If it suffers at all as a series it’s the way the production doesn’t take advantage of the novel’s lead character being part Asian, swapping him out for a more familiar anglo movie actor (as was done with Tom Cruise taking the lead role in Edge of Tomorrow, originally a Japanese character in the source novel All You Need is Kill). The lead character, Kovacs, is played by Will Yun Lee (Hawaii Five-O, Bionic Woman, Witchblade), but only infrequently, opting instead to highlight anglo actor Joel Kinnaman, star of RoboCop, Suicide Squad, and The Girl with the Dragon Tattoo as Kovacs in a different “sleeve.” The production had another shot at changing that focus for season two, but is opting for a similar bigger name star (Anthony Mackie) to play Kovacs for the majority of the season.

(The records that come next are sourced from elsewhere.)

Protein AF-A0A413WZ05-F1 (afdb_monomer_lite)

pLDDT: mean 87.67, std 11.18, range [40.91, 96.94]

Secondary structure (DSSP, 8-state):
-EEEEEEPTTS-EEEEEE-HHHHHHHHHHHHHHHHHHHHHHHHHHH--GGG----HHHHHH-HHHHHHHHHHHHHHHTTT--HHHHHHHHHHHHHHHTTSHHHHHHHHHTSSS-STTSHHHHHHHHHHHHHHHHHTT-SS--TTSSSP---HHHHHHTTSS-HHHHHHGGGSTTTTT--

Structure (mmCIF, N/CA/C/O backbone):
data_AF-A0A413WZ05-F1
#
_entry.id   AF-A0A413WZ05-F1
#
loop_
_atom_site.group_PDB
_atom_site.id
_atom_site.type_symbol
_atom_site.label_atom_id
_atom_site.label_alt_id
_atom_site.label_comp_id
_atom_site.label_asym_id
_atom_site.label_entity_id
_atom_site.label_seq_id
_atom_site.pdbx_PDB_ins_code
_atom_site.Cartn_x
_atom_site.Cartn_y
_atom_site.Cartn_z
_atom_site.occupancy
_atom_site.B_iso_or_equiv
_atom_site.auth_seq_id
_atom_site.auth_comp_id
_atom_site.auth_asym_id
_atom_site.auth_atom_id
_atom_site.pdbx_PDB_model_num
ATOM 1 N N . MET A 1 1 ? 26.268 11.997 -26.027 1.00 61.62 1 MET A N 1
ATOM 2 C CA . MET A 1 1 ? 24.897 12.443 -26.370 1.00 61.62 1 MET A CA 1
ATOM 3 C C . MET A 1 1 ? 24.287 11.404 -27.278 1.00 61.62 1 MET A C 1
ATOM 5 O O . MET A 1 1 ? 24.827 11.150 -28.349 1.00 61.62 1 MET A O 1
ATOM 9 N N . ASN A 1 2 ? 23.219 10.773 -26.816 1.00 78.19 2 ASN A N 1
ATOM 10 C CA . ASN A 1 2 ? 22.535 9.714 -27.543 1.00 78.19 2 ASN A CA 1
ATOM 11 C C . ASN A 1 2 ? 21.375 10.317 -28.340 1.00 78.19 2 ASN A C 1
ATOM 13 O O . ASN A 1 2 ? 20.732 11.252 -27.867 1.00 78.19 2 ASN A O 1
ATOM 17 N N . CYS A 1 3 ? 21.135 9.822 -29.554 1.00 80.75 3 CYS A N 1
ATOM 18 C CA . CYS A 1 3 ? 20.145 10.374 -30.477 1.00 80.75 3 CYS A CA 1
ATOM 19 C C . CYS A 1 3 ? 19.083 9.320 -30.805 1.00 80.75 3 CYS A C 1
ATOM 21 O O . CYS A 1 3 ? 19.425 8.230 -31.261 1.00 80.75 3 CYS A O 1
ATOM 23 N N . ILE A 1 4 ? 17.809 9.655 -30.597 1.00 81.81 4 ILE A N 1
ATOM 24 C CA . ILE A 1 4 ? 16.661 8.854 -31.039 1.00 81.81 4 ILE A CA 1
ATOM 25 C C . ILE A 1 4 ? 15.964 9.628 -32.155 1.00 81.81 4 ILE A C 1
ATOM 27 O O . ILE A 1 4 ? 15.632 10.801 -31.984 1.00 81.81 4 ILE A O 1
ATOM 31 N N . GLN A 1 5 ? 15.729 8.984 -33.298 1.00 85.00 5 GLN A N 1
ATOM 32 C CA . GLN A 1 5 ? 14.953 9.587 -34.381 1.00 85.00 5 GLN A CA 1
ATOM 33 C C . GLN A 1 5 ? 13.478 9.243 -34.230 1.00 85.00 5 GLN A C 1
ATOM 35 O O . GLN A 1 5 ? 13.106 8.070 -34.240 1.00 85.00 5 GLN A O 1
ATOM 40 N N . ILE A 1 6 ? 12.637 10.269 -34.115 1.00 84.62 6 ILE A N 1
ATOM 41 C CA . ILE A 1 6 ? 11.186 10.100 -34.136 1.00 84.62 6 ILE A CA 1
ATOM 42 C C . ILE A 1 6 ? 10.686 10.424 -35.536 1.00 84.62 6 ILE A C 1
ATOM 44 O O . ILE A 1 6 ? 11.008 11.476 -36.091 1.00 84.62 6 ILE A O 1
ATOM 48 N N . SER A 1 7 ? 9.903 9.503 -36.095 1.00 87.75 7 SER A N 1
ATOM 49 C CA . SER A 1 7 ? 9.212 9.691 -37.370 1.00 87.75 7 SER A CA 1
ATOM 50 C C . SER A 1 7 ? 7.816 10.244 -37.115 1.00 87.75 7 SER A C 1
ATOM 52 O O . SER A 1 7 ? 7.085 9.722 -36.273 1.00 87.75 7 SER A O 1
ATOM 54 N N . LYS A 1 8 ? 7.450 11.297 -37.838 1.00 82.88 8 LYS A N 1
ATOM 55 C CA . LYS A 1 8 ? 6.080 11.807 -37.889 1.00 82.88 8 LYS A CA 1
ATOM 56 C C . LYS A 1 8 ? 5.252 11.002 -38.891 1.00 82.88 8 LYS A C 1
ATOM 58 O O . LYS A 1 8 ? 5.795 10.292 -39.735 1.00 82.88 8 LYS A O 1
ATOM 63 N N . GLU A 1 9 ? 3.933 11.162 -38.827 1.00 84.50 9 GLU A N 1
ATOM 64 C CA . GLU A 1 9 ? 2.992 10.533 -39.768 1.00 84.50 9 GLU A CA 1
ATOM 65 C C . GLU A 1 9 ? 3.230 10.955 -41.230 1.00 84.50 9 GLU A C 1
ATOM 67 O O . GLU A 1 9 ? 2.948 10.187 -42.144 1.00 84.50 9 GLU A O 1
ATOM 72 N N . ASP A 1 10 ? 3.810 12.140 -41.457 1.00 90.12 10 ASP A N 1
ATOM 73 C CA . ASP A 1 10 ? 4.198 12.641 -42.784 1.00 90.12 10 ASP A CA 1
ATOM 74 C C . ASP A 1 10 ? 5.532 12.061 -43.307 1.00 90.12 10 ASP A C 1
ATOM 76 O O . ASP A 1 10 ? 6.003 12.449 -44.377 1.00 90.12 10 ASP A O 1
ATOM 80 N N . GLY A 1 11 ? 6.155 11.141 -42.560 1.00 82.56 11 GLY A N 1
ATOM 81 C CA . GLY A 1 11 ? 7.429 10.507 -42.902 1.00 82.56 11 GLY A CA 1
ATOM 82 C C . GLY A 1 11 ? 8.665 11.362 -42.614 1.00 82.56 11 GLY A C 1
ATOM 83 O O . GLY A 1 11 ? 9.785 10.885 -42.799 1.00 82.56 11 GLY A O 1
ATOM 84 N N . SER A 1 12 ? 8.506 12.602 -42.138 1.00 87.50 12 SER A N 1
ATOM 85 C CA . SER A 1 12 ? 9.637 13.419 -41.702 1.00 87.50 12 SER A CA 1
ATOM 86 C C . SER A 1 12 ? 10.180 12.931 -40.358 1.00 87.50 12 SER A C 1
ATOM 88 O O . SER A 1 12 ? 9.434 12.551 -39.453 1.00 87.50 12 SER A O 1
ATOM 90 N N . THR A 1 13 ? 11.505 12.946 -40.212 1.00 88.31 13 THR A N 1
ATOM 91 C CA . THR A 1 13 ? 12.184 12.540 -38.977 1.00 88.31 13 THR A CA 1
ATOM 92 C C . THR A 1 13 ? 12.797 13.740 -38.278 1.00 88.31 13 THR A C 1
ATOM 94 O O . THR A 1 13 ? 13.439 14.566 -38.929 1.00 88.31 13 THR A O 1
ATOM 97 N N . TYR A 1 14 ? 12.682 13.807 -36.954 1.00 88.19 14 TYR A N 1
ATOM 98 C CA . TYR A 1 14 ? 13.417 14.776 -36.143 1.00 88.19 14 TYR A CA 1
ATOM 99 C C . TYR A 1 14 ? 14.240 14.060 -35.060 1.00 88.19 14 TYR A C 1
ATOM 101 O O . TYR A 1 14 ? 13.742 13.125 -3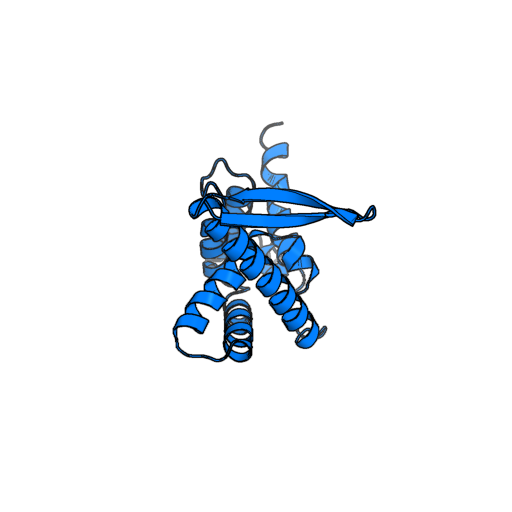4.423 1.00 88.19 14 TYR A O 1
ATOM 109 N N . PRO A 1 15 ? 15.511 14.454 -34.864 1.00 87.38 15 PRO A N 1
ATOM 110 C CA . PRO A 1 15 ? 16.353 13.868 -33.834 1.00 87.38 15 PRO A CA 1
ATOM 111 C C . PRO A 1 15 ? 16.013 14.459 -32.462 1.00 87.38 15 PRO A C 1
ATOM 113 O O . PRO A 1 15 ? 15.933 15.678 -32.302 1.00 87.38 15 PRO A O 1
ATOM 116 N N . LEU A 1 16 ? 15.861 13.596 -31.462 1.00 87.88 16 LEU A N 1
ATOM 117 C CA . LEU A 1 16 ? 15.892 13.969 -30.052 1.00 87.88 16 LEU A CA 1
ATOM 118 C C . LEU A 1 16 ? 17.232 13.554 -29.465 1.00 87.88 16 LEU A C 1
ATOM 120 O O . LEU A 1 16 ? 17.645 12.401 -29.597 1.00 87.88 16 LEU A O 1
ATOM 124 N N . TYR A 1 17 ? 17.897 14.502 -28.815 1.00 88.25 17 TYR A N 1
ATOM 125 C CA . TYR A 1 17 ? 19.169 14.272 -28.154 1.00 88.25 17 TYR A CA 1
ATOM 126 C C . TYR A 1 17 ? 18.952 14.184 -26.656 1.00 88.25 17 TYR A C 1
ATOM 128 O O . TYR A 1 17 ? 18.321 15.058 -26.072 1.00 88.25 17 TYR A O 1
ATOM 136 N N . PHE A 1 18 ? 19.531 13.152 -26.061 1.00 86.25 18 PHE A N 1
ATOM 137 C CA . PHE A 1 18 ? 19.507 12.930 -24.629 1.00 86.25 18 PHE A CA 1
ATOM 138 C C . PHE A 1 18 ? 20.936 12.842 -24.098 1.00 86.25 18 PHE A C 1
ATOM 140 O O . PHE A 1 18 ? 21.849 12.273 -24.723 1.00 86.25 18 PHE A O 1
ATOM 147 N N . THR A 1 19 ? 21.133 13.415 -22.923 1.00 90.94 19 THR A N 1
ATOM 148 C CA . THR A 1 19 ? 22.267 13.112 -22.055 1.00 90.94 19 THR A CA 1
ATOM 149 C C . THR A 1 19 ? 22.178 11.662 -21.569 1.00 90.94 19 THR A C 1
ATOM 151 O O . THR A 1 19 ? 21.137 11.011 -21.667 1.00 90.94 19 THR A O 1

The series is also heavy at times, and is not a recommended series for binge-watching. It’s a hard Rated R with sex, sexual violence, and extensive nudity, and is best taken in weekly doses. More minor flaws include not addressing Kovacs’ reactions to a world 250 years after his death, so we’re left to assume the place he left behind was similar to where he arrived (that would be like dying in 1770 and waking up in 2020 and not noticing any differences in the world). His character could have been explored like John Spartan in Demolition Man–Kovacs feels like he should be a similar character–but the show’s success is also finding new ways to approach the problems someone in his shoes might face. So it’s not really about those 250 years. And there’s a lot of smoking going on, even for noir.
Cool props, cool costumes, cool sets and visual effects. Cyberpunk, tech noir, future military, dystopian mystery. A hero with a pink children’s backpack. It’s fantastic. It’s thought-provoking. And it’s dark and not going to be for everyone. The first ten episodes of Altered Carbon are now streaming on Netflix. Look for season two to arrive later this year.